- Film poster
- Directed by: Ford Beebe John Rawlins
- Screenplay by: George H. Plympton Basil Dickey Rex Taylor
- Produced by: Henry MacRae
- Starring: Billy Halop Huntz Hall Gabriel Dell Bernard Punsly Ken Lundy
- Cinematography: Jerome Ash
- Edited by: Saul A. Goodkind Joseph Gluck Louis Sackin Alvin Todd
- Production company: Universal Pictures
- Distributed by: Universal Pictures
- Release date: October 1, 1940;
- Running time: 240 minutes (12 chapters)
- Country: United States
- Language: English

= Junior G-Men (serial) =

1940 film by Ford Beebe, John Rawlins

Junior G-Men is a 1940 Universal film serial. It was Universal's 116th serial (and the 48th with sound) of their total of output of 137. The serial is one of the three serials starring "The Dead End Kids and Little Tough Guys" who were under contract to Universal at the time. The plot of Junior G-Men is a pre-World War II G-Man story about fifth columnists in the United States, with the FBI joining forces with youth to save the country.

==Plot==
A group of saboteurs called the "Order of the Flaming Torch" who are trying to undermine the "social order" of the United States kidnaps several prominent scientists, including Colonel Robert Barton, the father of Billy Barton, the leader of a group of young local street toughs.

When FBI Agent Jim Bradford investigates the mysterious disappearances, Billy is reluctant to help the authorities. Billy's gang team up with the FBI and the youthful "Junior G-Men", led by Harry Trent in order to stop the saboteurs.

The criminal gang led by a man called Brand, calls themselves "The Order of the Flaming Torch". They are intent on destroying important military programs. The enemy agents become aware that they boys are on their trail and set a trap. When Billy and Harry are captured, they find a way to signal to their friends, and are rescued.

"The Order of the Flaming Torch" is after the inventor of a new aerial torpedo. Billy and Harry go to the local airfield and hide on one of the inventor's aircraft. When the pilot is knocked out by one of Brand's men, the boys struggle to regain control of the aircraft. Finally successful, Harry, a licensed pilot, takes over and flies to safety.

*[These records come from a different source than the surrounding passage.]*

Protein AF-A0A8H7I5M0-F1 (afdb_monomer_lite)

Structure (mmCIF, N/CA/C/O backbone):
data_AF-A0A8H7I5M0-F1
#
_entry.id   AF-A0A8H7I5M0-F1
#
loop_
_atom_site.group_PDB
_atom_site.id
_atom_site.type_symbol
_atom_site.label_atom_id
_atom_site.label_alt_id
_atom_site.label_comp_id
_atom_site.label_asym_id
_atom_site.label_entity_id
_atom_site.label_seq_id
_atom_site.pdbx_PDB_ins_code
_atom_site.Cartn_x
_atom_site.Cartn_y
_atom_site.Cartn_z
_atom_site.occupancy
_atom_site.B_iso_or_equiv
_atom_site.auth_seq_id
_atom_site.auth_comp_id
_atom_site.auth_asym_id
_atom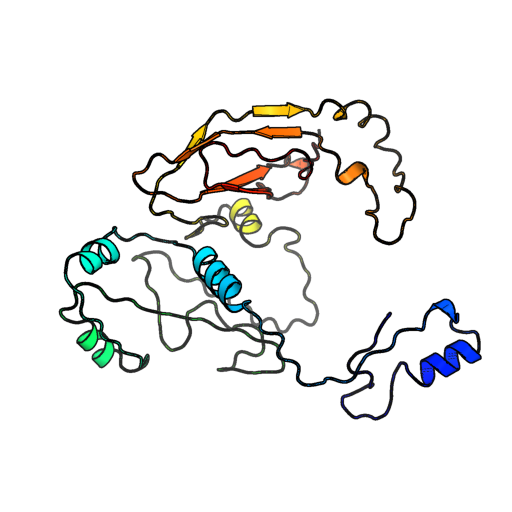_site.auth_atom_id
_atom_site.pdbx_PDB_model_num
ATOM 1 N N . MET A 1 1 ? 18.670 -4.720 -27.310 1.00 65.38 1 MET A N 1
ATOM 2 C CA . MET A 1 1 ? 17.663 -5.637 -26.730 1.00 65.38 1 MET A CA 1
ATOM 3 C C . MET A 1 1 ? 18.338 -6.991 -26.525 1.00 65.38 1 MET A C 1
ATOM 5 O O . MET A 1 1 ? 19.126 -7.359 -27.384 1.00 65.38 1 MET A O 1
ATOM 9 N N . GLN A 1 2 ? 18.133 -7.657 -25.382 1.00 66.44 2 GLN A N 1
ATOM 10 C CA . GLN A 1 2 ? 18.837 -8.909 -25.023 1.00 66.44 2 GLN A CA 1
ATOM 11 C C . GLN A 1 2 ? 17.997 -10.176 -25.267 1.00 66.44 2 GLN A C 1
ATOM 13 O O . GLN A 1 2 ? 18.554 -11.258 -25.382 1.00 66.44 2 GLN A O 1
ATOM 18 N N . MET A 1 3 ? 16.673 -10.036 -25.374 1.00 75.31 3 MET A N 1
ATOM 19 C CA . MET A 1 3 ? 15.720 -11.105 -25.668 1.00 75.31 3 MET A CA 1
ATOM 20 C C . MET A 1 3 ? 14.521 -10.493 -26.403 1.00 75.31 3 MET A C 1
ATOM 22 O O . MET A 1 3 ? 14.115 -9.378 -26.071 1.00 75.31 3 MET A O 1
ATOM 26 N N . THR A 1 4 ? 13.971 -11.198 -27.392 1.00 77.31 4 THR A N 1
ATOM 27 C CA . THR A 1 4 ? 12.689 -10.868 -28.032 1.00 77.31 4 THR A CA 1
ATOM 28 C C . THR A 1 4 ? 11.665 -11.927 -27.635 1.00 77.31 4 THR A C 1
ATOM 30 O O . THR A 1 4 ? 11.969 -13.115 -27.682 1.00 77.31 4 THR A O 1
ATOM 33 N N . MET A 1 5 ? 10.479 -11.499 -27.203 1.00 84.31 5 MET A N 1
ATOM 34 C CA . MET A 1 5 ? 9.394 -12.386 -26.781 1.00 84.31 5 MET A CA 1
ATOM 35 C C . MET A 1 5 ? 8.097 -11.994 -27.507 1.00 84.31 5 MET A C 1
ATOM 37 O O . MET A 1 5 ? 7.843 -10.797 -27.639 1.00 84.31 5 MET A O 1
ATOM 41 N N . PRO A 1 6 ? 7.290 -12.967 -27.973 1.00 85.56 6 PRO A N 1
ATOM 42 C CA . PRO A 1 6 ? 7.512 -14.414 -27.854 1.00 85.56 6 PRO A CA 1
ATOM 43 C C . PRO A 1 6 ? 8.537 -14.962 -28.871 1.00 85.56 6 PRO A C 1
ATOM 45 O O . PRO A 1 6 ? 8.879 -16.139 -28.810 1.00 85.56 6 PRO A O 1
ATOM 48 N N . GLY A 1 7 ? 9.048 -14.112 -29.771 1.00 78.88 7 GLY A N 1
ATOM 49 C CA . GLY A 1 7 ? 10.163 -14.405 -30.677 1.00 78.88 7 GLY A CA 1
ATOM 50 C C . GLY A 1 7 ? 9.834 -14.206 -32.155 1.00 78.88 7 GLY A C 1
ATOM 51 O O . GLY A 1 7 ? 10.747 -14.024 -32.958 1.00 78.88 7 GLY A O 1
ATOM 52 N N . ASP A 1 8 ? 8.554 -14.192 -32.514 1.00 81.62 8 ASP A N 1
ATOM 53 C CA . ASP A 1 8 ? 8.060 -13.856 -33.845 1.00 81.62 8 ASP A CA 1
ATOM 54 C C . ASP A 1 8 ? 7.712 -12.357 -33.967 1.00 81.62 8 ASP A C 1
ATOM 56 O O . ASP A 1 8 ? 7.606 -11.635 -32.975 1.00 81.62 8 ASP A O 1
ATOM 60 N N . ILE A 1 9 ? 7.598 -11.856 -35.200 1.00 86.50 9 ILE A N 1
ATOM 61 C CA . ILE A 1 9 ? 7.260 -10.447 -35.480 1.00 86.50 9 ILE A CA 1
ATOM 62 C C . ILE A 1 9 ? 5.806 -10.154 -35.092 1.00 86.50 9 ILE A C 1
ATOM 64 O O . ILE A 1 9 ? 5.495 -9.112 -34.518 1.00 86.50 9 ILE A O 1
ATOM 68 N N . ALA A 1 10 ? 4.924 -11.093 -35.407 1.00 86.69 10 ALA A N 1
ATOM 69 C CA . ALA A 1 10 ? 3.567 -11.192 -34.894 1.00 86.69 10 ALA A CA 1
ATOM 70 C C . ALA A 1 10 ? 3.300 -12.643 -34.485 1.00 86.69 10 ALA A C 1
ATOM 72 O O . ALA A 1 10 ? 3.896 -13.555 -35.064 1.00 86.69 10 ALA A O 1
ATOM 73 N N . PHE A 1 11 ? 2.374 -12.861 -33.548 1.00 84.38 11 PHE A N 1
ATOM 74 C CA . PHE A 1 11 ? 2.041 -14.202 -33.067 1.00 84.38 11 PHE A CA 1
ATOM 75 C C . PHE A 1 11 ? 1.779 -15.170 -34.230 1.00 84.38 11 PHE A C 1
ATOM 77 O O . PHE A 1 11 ? 0.833 -15.003 -35.002 1.00 84.38 11 PHE A O 1
ATOM 84 N N . ARG A 1 12 ? 2.611 -16.212 -34.315 1.00 84.06 12 ARG A N 1
ATOM 85 C CA . ARG A 1 12 ? 2.622 -17.275 -35.332 1.00 84.06 12 ARG A CA 1
ATOM 86 C C . ARG A 1 12 ? 2.953 -16.818 -36.759 1.00 84.06 12 ARG A C 1
ATOM 88 O O . ARG A 1 12 ? 2.663 -17.549 -37.701 1.00 84.06 12 ARG A O 1
ATOM 95 N N . SER A 1 13 ? 3.580 -15.654 -36.932 1.00 85.06 13 SER A N 1
ATOM 96 C CA . SER A 1 13 ? 3.982 -15.127 -38.252 1.00 85.06 13 SER A CA 1
ATOM 97 C C . SER A 1 13 ? 5.128 -15.893 -38.916 1.00 85.06 13 SER A C 1
ATOM 99 O O . SER A 1 13 ? 5.377 -15.689 -40.095 1.00 85.06 13 SER A O 1
ATOM 101 N N . ASN A 1 14 ? 5.807 -16.786 -38.187 1.00 81.69 14 ASN A N 1
ATOM 102 C CA . ASN A 1 14 ? 6.966 -17.566 -38.644 1.00 81.69 14 ASN A CA 1
ATOM 103 C C . ASN A 1 14 ? 8.208 -16.730 -39.035 1.00 81.69 14 ASN A C 1
ATOM 105 O O . ASN A 1 14 ? 9.263 -17.303 -39.299 1.00 81.69 14 ASN A O 1
ATOM 109 N N . ASP A 1 15 ? 8.106 -15.401 -38.992 1.00 84.31 15 ASP A N 1
ATOM 110 C CA . ASP A 1 15 ? 9.195 -14.448 -39.182 1.00 84.31 15 ASP A CA 1
ATOM 111 C C . ASP A 1 15 ? 9.646 -13.879 -37.829 1.00 84.31 15 ASP A C 1
ATOM 113 O O . ASP A 1 15 ? 8.839 -13.725 -36.914 1.00 84.31 15 ASP A O 1
ATOM 117 N N . SER A 1 16 ? 10.934 -13.542 -37.689 1.00 83.06 16 SER A N 1
ATOM 118 C CA . SER A 1 16 ? 11.522 -13.004 -36.451 1.00 83.06 16 SER A CA 1
ATOM 119 C C . SER A 1 16 ? 12.436 -11.813 -36.734 1.00 83.06 16 SER A C 1
ATOM 121 O O . SER A 1 16 ? 13.225 -11.827 -37.681 1.00 83.06 16 SER A O 1
ATOM 123 N N . TYR A 1 17 ? 12.399 -10.799 -35.866 1.00 82.88 17 TYR A N 1
ATOM 124 C CA . TYR A 1 17 ? 13.419 -9.743 -35.862 1.00 82.88 17 TYR A CA 1
ATOM 125 C C . TYR A 1 17 ? 14.803 -10.271 -35.435 1.00 82.88 17 TYR A C 1
ATOM 127 O O . TYR A 1 17 ? 15.819 -9.678 -35.792 1.00 82.88 17 TYR A O 1
ATOM 135 N N . PHE A 1 18 ? 14.853 -11.387 -34.697 1.00 82.19 18 PHE A N 1
ATOM 136 C CA . PHE A 1 18 ? 16.077 -12.042 -34.225 1.00 82.19 18 PHE A CA 1
ATOM 137 C C . PHE A 1 18 ? 16.196 -13.462 -34.828 1.00 82.19 18 PHE A C 1
ATOM 139 O O . PHE A 1 18 ? 15.845 -13.678 -35.988 1.00 82.19 18 PHE A O 1
ATOM 146 N N . GLY A 1 19 ? 16.761 -14.439 -34.110 1.00 76.62 19 GLY A N 1
ATOM 147 C CA . GLY A 1 19 ? 16.902 -15.818 -34.596 1.00 76.62 19 GLY A CA 1
ATOM 148 C C . GLY A 1 19 ? 17.844 -15.928 -35.803 1.00 76.62 19 GLY A C 1
ATOM 149 O O . GLY A 1 19 ? 19.044 -15.654 -35.693 1.00 76.62 19 GLY A O 1
ATOM 150 N N . ALA A 1 20 ? 17.312 -16.318 -36.967 1.00 78.31 20 ALA A N 1
ATOM 151 C CA . ALA A 1 20 ? 18.089 -16.415 -38.207 1.00 78.31 20 ALA A CA 1
ATOM 152 C C . ALA A 1 20 ? 18.706 -15.063 -38.614 1.00 78.31 20 ALA A C 1
ATOM 154 O O . ALA A 1 20 ? 19.865 -15.030 -39.030 1.00 78.31 20 ALA A O 1
ATOM 155 N N . ASN A 1 21 ? 17.988 -13.953 -38.399 1.00 78.69 21 ASN A N 1
ATOM 156 C CA . ASN A 1 21 ? 18.486 -12.604 -38.680 1.00 78.69 21 ASN A CA 1
ATOM 157 C C . ASN A 1 21 ? 19.648 -12.210 -37.754 1.00 78.69 21 ASN A C 1
ATOM 159 O O . ASN A 1 21 ? 20.640 -11.658 -38.220 1.00 78.69 21 ASN A O 1
ATOM 163 N N . SER A 1 22 ? 19.601 -12.569 -36.466 1.00 73.69 22 SER A N 1
ATOM 164 C CA . SER A 1 22 ? 20.728 -12.343 -35.543 1.00 73.69 22 SER A CA 1
ATOM 165 C C . SER A 1 22 ? 21.941 -13.204 -35.887 1.00 73.69 22 SER A C 1
ATOM 167 O O . SER A 1 22 ? 23.072 -12.739 -35.796 1.00 73.69 22 SER A O 1
ATOM 169 N N . THR A 1 23 ? 21.712 -14.441 -36.336 1.00 75.25 23 THR A N 1
ATOM 170 C CA . THR A 1 23 ? 22.783 -15.334 -36.806 1.00 75.25 23 THR A CA 1
ATOM 171 C C . THR A 1 23 ? 23.458 -14.776 -38.062 1.00 75.25 23 THR A C 1
ATOM 173 O O . THR A 1 23 ? 24.682 -14.820 -38.172 1.00 75.25 23 THR A O 1
ATOM 176 N N . ALA A 1 24 ? 22.677 -14.241 -39.006 1.00 78.69 24 ALA A N 1
ATOM 177 C CA . ALA A 1 24 ? 23.193 -13.582 -40.203 1.00 78.69 24 ALA A CA 1
ATOM 178 C C . ALA A 1 24 ? 23.972 -12.303 -39.855 1.00 78.69 24 ALA A C 1
ATOM 180 O O . ALA A 1 24 ? 25.076 -12.120 -40.356 1.00 78.69 24 ALA A O 1
ATOM 181 N N . ALA A 1 25 ? 23.458 -11.477 -38.939 1.00 77.44 25 ALA A N 1
ATOM 182 C CA . ALA A 1 25 ? 24.126 -10.256 -38.487 1.00 77.44 25 ALA A CA 1
ATOM 183 C C . ALA A 1 25 ? 25.474 -10.538 -37.795 1.00 77.44 25 ALA A C 1
ATOM 185 O O . ALA A 1 25 ? 26.449 -9.829 -38.038 1.00 77.44 25 ALA A O 1
ATOM 186 N N . VAL A 1 26 ? 25.573 -11.606 -36.992 1.00 78.75 26 VAL A N 1
ATOM 187 C CA . VAL A 1 26 ? 26.855 -12.042 -36.408 1.00 78.75 26 VAL A CA 1
ATOM 188 C C . VAL A 1 26 ? 27.829 -12.517 -37.490 1.00 78.75 26 VAL A C 1
ATOM 190 O O . VAL A 1 26 ? 28.976 -12.076 -37.530 1.00 78.75 26 VAL A O 1
ATOM 193 N N . LYS A 1 27 ? 27.368 -13.359 -38.425 1.00 80.31 27 LYS A N 1
ATOM 194 C CA . LYS A 1 27 ? 28.194 -13.869 -39.537 1.00 80.31 27 LYS A CA 1
ATOM 195 C C . LYS A 1 27 ? 28.679 -12.772 -40.488 1.00 80.31 27 LYS A C 1
ATOM 197 O O . LYS A 1 27 ? 29.777 -12.886 -41.025 1.00 80.31 27 LYS A O 1
ATOM 202 N N . ASN A 1 28 ? 27.883 -11.723 -40.678 1.00 85.44 28 ASN A N 1
ATOM 203 C CA . ASN A 1 28 ? 28.222 -10.571 -41.513 1.00 85.44 28 ASN A CA 1
ATOM 204 C C . ASN A 1 28 ? 29.093 -9.534 -40.777 1.00 85.44 28 ASN A C 1
ATOM 206 O O . ASN A 1 28 ? 29.447 -8.514 -41.363 1.00 85.44 28 ASN A O 1
ATOM 210 N N . GLY A 1 29 ? 29.448 -9.777 -39.508 1.00 79.12 29 GLY A N 1
ATOM 211 C CA . GLY A 1 29 ? 30.263 -8.868 -38.698 1.00 79.12 29 GLY A CA 1
ATOM 212 C C . GLY A 1 29 ? 29.521 -7.624 -38.198 1.00 79.12 29 GLY A C 1
ATOM 213 O O . GLY A 1 29 ? 30.149 -6.717 -37.657 1.00 79.12 29 GLY A O 1
ATOM 214 N N . GLU A 1 30 ? 28.196 -7.572 -38.351 1.00 83.38 30 GLU A N 1
ATOM 215 C CA . GLU A 1 30 ? 27.351 -6.470 -37.875 1.00 83.38 30 GLU A CA 1
ATOM 216 C C . GLU A 1 30 ? 27.106 -6.553 -36.354 1.00 83.38 30 GLU A C 1
ATOM 218 O O . GLU A 1 30 ? 26.829 -5.538 -35.712 1.00 83.38 30 GLU A O 1
ATOM 223 N N . VAL A 1 31 ? 27.240 -7.748 -35.754 1.00 75.56 31 VAL A N 1
ATOM 224 C CA . VAL A 1 31 ? 27.096 -8.008 -34.307 1.00 75.56 31 VAL A CA 1
ATOM 225 C C . VAL A 1 31 ? 28.218 -8.933 -33.809 1.00 75.56 31 VAL A C 1
ATOM 227 O O . VAL A 1 31 ? 28.564 -9.902 -34.472 1.00 75.56 31 VAL A O 1
ATOM 230 N N . THR A 1 32 ? 28.790 -8.671 -32.629 1.00 72.06 32 THR A N 1
ATOM 231 C CA . THR A 1 32 ? 29.863 -9.502 -32.045 1.00 72.06 32 THR A CA 1
ATOM 232 C C . THR A 1 32 ? 29.335 -10.776 -31.370 1.00 72.06 32 THR A C 1
ATOM 234 O O . THR A 1 32 ? 28.266 -10.763 -30.759 1.00 72.06 32 THR A O 1
ATOM 237 N N . GLU A 1 33 ? 30.100 -11.875 -31.443 1.00 60.75 33 GLU A N 1
ATOM 238 C CA . GLU A 1 33 ? 29.714 -13.203 -30.918 1.00 60.75 33 GLU A CA 1
ATOM 239 C C . GLU A 1 33 ? 29.468 -13.238 -29.399 1.00 60.75 33 GLU A C 1
ATOM 241 O O . GLU A 1 33 ? 28.610 -13.992 -28.940 1.00 60.75 33 GLU A O 1
ATOM 246 N N . ASP A 1 34 ? 30.109 -12.356 -28.623 1.00 63.75 34 ASP A N 1
ATOM 247 C CA . ASP A 1 34 ? 29.973 -12.254 -27.155 1.00 63.75 34 ASP A CA 1
ATOM 248 C C . ASP A 1 34 ? 28.544 -11.908 -26.663 1.00 63.75 34 ASP A C 1
ATOM 250 O O . ASP A 1 34 ? 28.306 -11.719 -25.468 1.00 63.75 34 ASP A O 1
ATOM 254 N N . ARG A 1 35 ? 27.574 -11.758 -27.574 1.00 58.91 35 ARG A N 1
ATOM 255 C CA . ARG A 1 35 ? 26.228 -11.230 -27.315 1.00 58.91 35 ARG A CA 1
ATOM 256 C C . ARG A 1 35 ? 25.099 -12.275 -27.261 1.00 58.91 35 ARG A C 1
ATOM 258 O O . ARG A 1 35 ? 23.973 -11.851 -27.008 1.00 58.91 35 ARG A O 1
ATOM 265 N N . VAL A 1 36 ? 25.325 -13.575 -27.529 1.00 60.34 36 VAL A N 1
ATOM 266 C CA . VAL A 1 36 ? 24.230 -14.457 -28.039 1.00 60.34 36 VAL A CA 1
ATOM 267 C C . VAL A 1 36 ? 24.017 -15.826 -27.337 1.00 60.34 36 VAL A C 1
ATOM 269 O O . VAL A 1 36 ? 23.361 -16.692 -27.902 1.00 60.34 36 VAL A O 1
ATOM 272 N N . THR A 1 37 ? 24.471 -16.090 -26.105 1.00 53.69 37 THR A N 1
ATOM 273 C CA . THR A 1 37 ? 24.295 -17.441 -25.499 1.00 53.69 37 THR A CA 1
ATOM 274 C C . THR A 1 37 ? 23.349 -17.495 -24.299 1.00 53.69 37 THR A C 1
ATOM 276 O O . THR A 1 37 ? 23.741 -17.051 -23.225 1.00 53.69 37 THR A O 1
ATOM 279 N N . LEU A 1 38 ? 22.181 -18.139 -24.435 1.00 55.84 38 LEU A N 1
ATOM 280 C CA . LEU A 1 38 ? 21.388 -18.721 -23.335 1.00 55.84 38 LEU A CA 1
ATOM 281 C C . LEU A 1 38 ? 20.531 -19.888 -23.861 1.00 55.84 38 LEU A C 1
ATOM 283 O O . LEU A 1 38 ? 20.111 -19.877 -25.017 1.00 55.84 38 LEU A O 1
ATOM 287 N N . GLN A 1 39 ? 20.298 -20.899 -23.020 1.00 56.75 39 GLN A N 1
ATOM 288 C CA . GLN A 1 39 ? 19.581 -22.125 -23.376 1.00 56.75 39 GLN A CA 1
ATOM 289 C C . GLN A 1 39 ? 18.531 -22.442 -22.311 1.00 56.75 39 GLN A C 1
ATOM 291 O O . GLN A 1 39 ? 18.874 -22.623 -21.143 1.00 56.75 39 GLN A O 1
ATOM 296 N N . ASP A 1 40 ? 17.268 -22.528 -22.728 1.00 61.44 40 ASP A N 1
ATOM 297 C CA . ASP A 1 40 ? 16.137 -22.756 -21.831 1.00 61.44 40 ASP A CA 1
ATOM 298 C C . ASP A 1 40 ? 15.673 -24.224 -21.842 1.00 61.44 40 ASP A C 1
ATOM 300 O O . ASP A 1 40 ? 15.609 -24.857 -22.903 1.00 61.44 40 ASP A O 1
ATOM 304 N N . PRO A 1 41 ? 15.332 -24.798 -20.675 1.00 64.81 41 PRO A N 1
ATOM 305 C CA . PRO A 1 41 ? 14.794 -26.148 -20.575 1.00 64.81 41 PRO A CA 1
ATOM 306 C C . PRO A 1 41 ? 13.278 -26.214 -20.833 1.00 64.81 41 PRO A C 1
ATOM 308 O O . PRO A 1 41 ? 12.509 -25.319 -20.495 1.00 64.81 41 PRO A O 1
ATOM 311 N N . ILE A 1 42 ? 12.842 -27.355 -21.372 1.00 57.94 42 ILE A N 1
ATOM 312 C CA . ILE A 1 42 ? 11.434 -27.715 -21.598 1.00 57.94 42 ILE A CA 1
ATOM 313 C C . ILE A 1 42 ? 10.737 -28.024 -20.258 1.00 57.94 42 ILE A C 1
ATOM 315 O O . ILE A 1 42 ? 11.301 -28.704 -19.396 1.00 57.94 42 ILE A O 1
ATOM 319 N N . ASN A 1 43 ? 9.493 -27.555 -20.100 1.00 66.19 43 ASN A N 1
ATOM 320 C CA . ASN A 1 43 ? 8.664 -27.744 -18.904 1.00 66.19 43 ASN A CA 1
ATOM 321 C C . ASN A 1 43 ? 8.349 -29.236 -18.646 1.00 66.19 43 ASN A C 1
ATOM 323 O O . ASN A 1 43 ? 7.958 -29.961 -19.559 1.00 66.19 43 ASN A O 1
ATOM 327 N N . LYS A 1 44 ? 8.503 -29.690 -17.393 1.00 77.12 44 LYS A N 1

Learning that the enemy agents are holed up in an old warehouse where scientists including Colonel Barton is held, Billy and Harry try to free Barton, who has a secret formula for an explosive. Managing to send a message out from a radio room, the boys are saved when FBI agents overrun the warehouse. Billy is finally reunited with his father, and becomes a full-fledged member of the Junior G-Men.

===Chapter titles===
1. Enemies Within
2. The Blast of Doom
3. Human Dynamite
4. Blazing Danger
5. Trapped by Traitors
6. Traitors' Treachery
7. Flaming Death
8. Hurled Through Space
9. The Plunge of Peril
10. The Toll of Treason
11. Descending Doom
12. The Power of Patriotism
_{Source:}

==Cast==

- Billy Halop as Billy Barton
- Huntz Hall as Gyp
- Gabriel Dell as Terry
- Bernard Punsly as Lug
- Ken Lundy as Buck
- Kenneth Howell as Harry Trent
- Roger Daniels as Midge
- Phillip Terry as Jim Bradford
- Russell Hicks as Colonel Robert Barton
- Cy Kendall as Brand
- Ben Taggart as Captain Severn
- Victor Zimmerman as Al Corey, a thug
- Edgar Edwards as Henchman Evans
- Gene Rizzi as Henchman Foster
- Florence Halop as Mary
- Harris Berger as sailor (uncredited)

==Production==
To bring the Junior G-Men to life on the big screen, Universal Studios enlisted the Dead End Kids, a group of on-screen young street toughs that later became known as The Bowery Boys. The Little Tough Guys were combined with the earlier group. The Dead End Kids appear above the title in two serials that were made: Junior G-Men (1940) and Junior G-Men of the Air (1942).

===Stunts===
- David Sharpe doubled Billy Halop as Billy Barton.

==Reception==
Reviewer Jerry Blake in his blog The Files of Jerry Blake described the film as both pro-typical and, at the same time, conventional as a "chapterplay", "Junior G-Men contains much more action than some of its Universal contemporaries; fistfights and chases figure prominently in most episodes, and give the serial a pleasantly fast-paced feel. Stuntmen Dave Sharpe (who doubles Billy Halop) and Ken Terrell inject plenty of energetic leaps and flips into the fistfights, while cinematographer Jerome Ash and directors Ford Beebe and John Rawlins film the chase sequences in fluid and exciting style."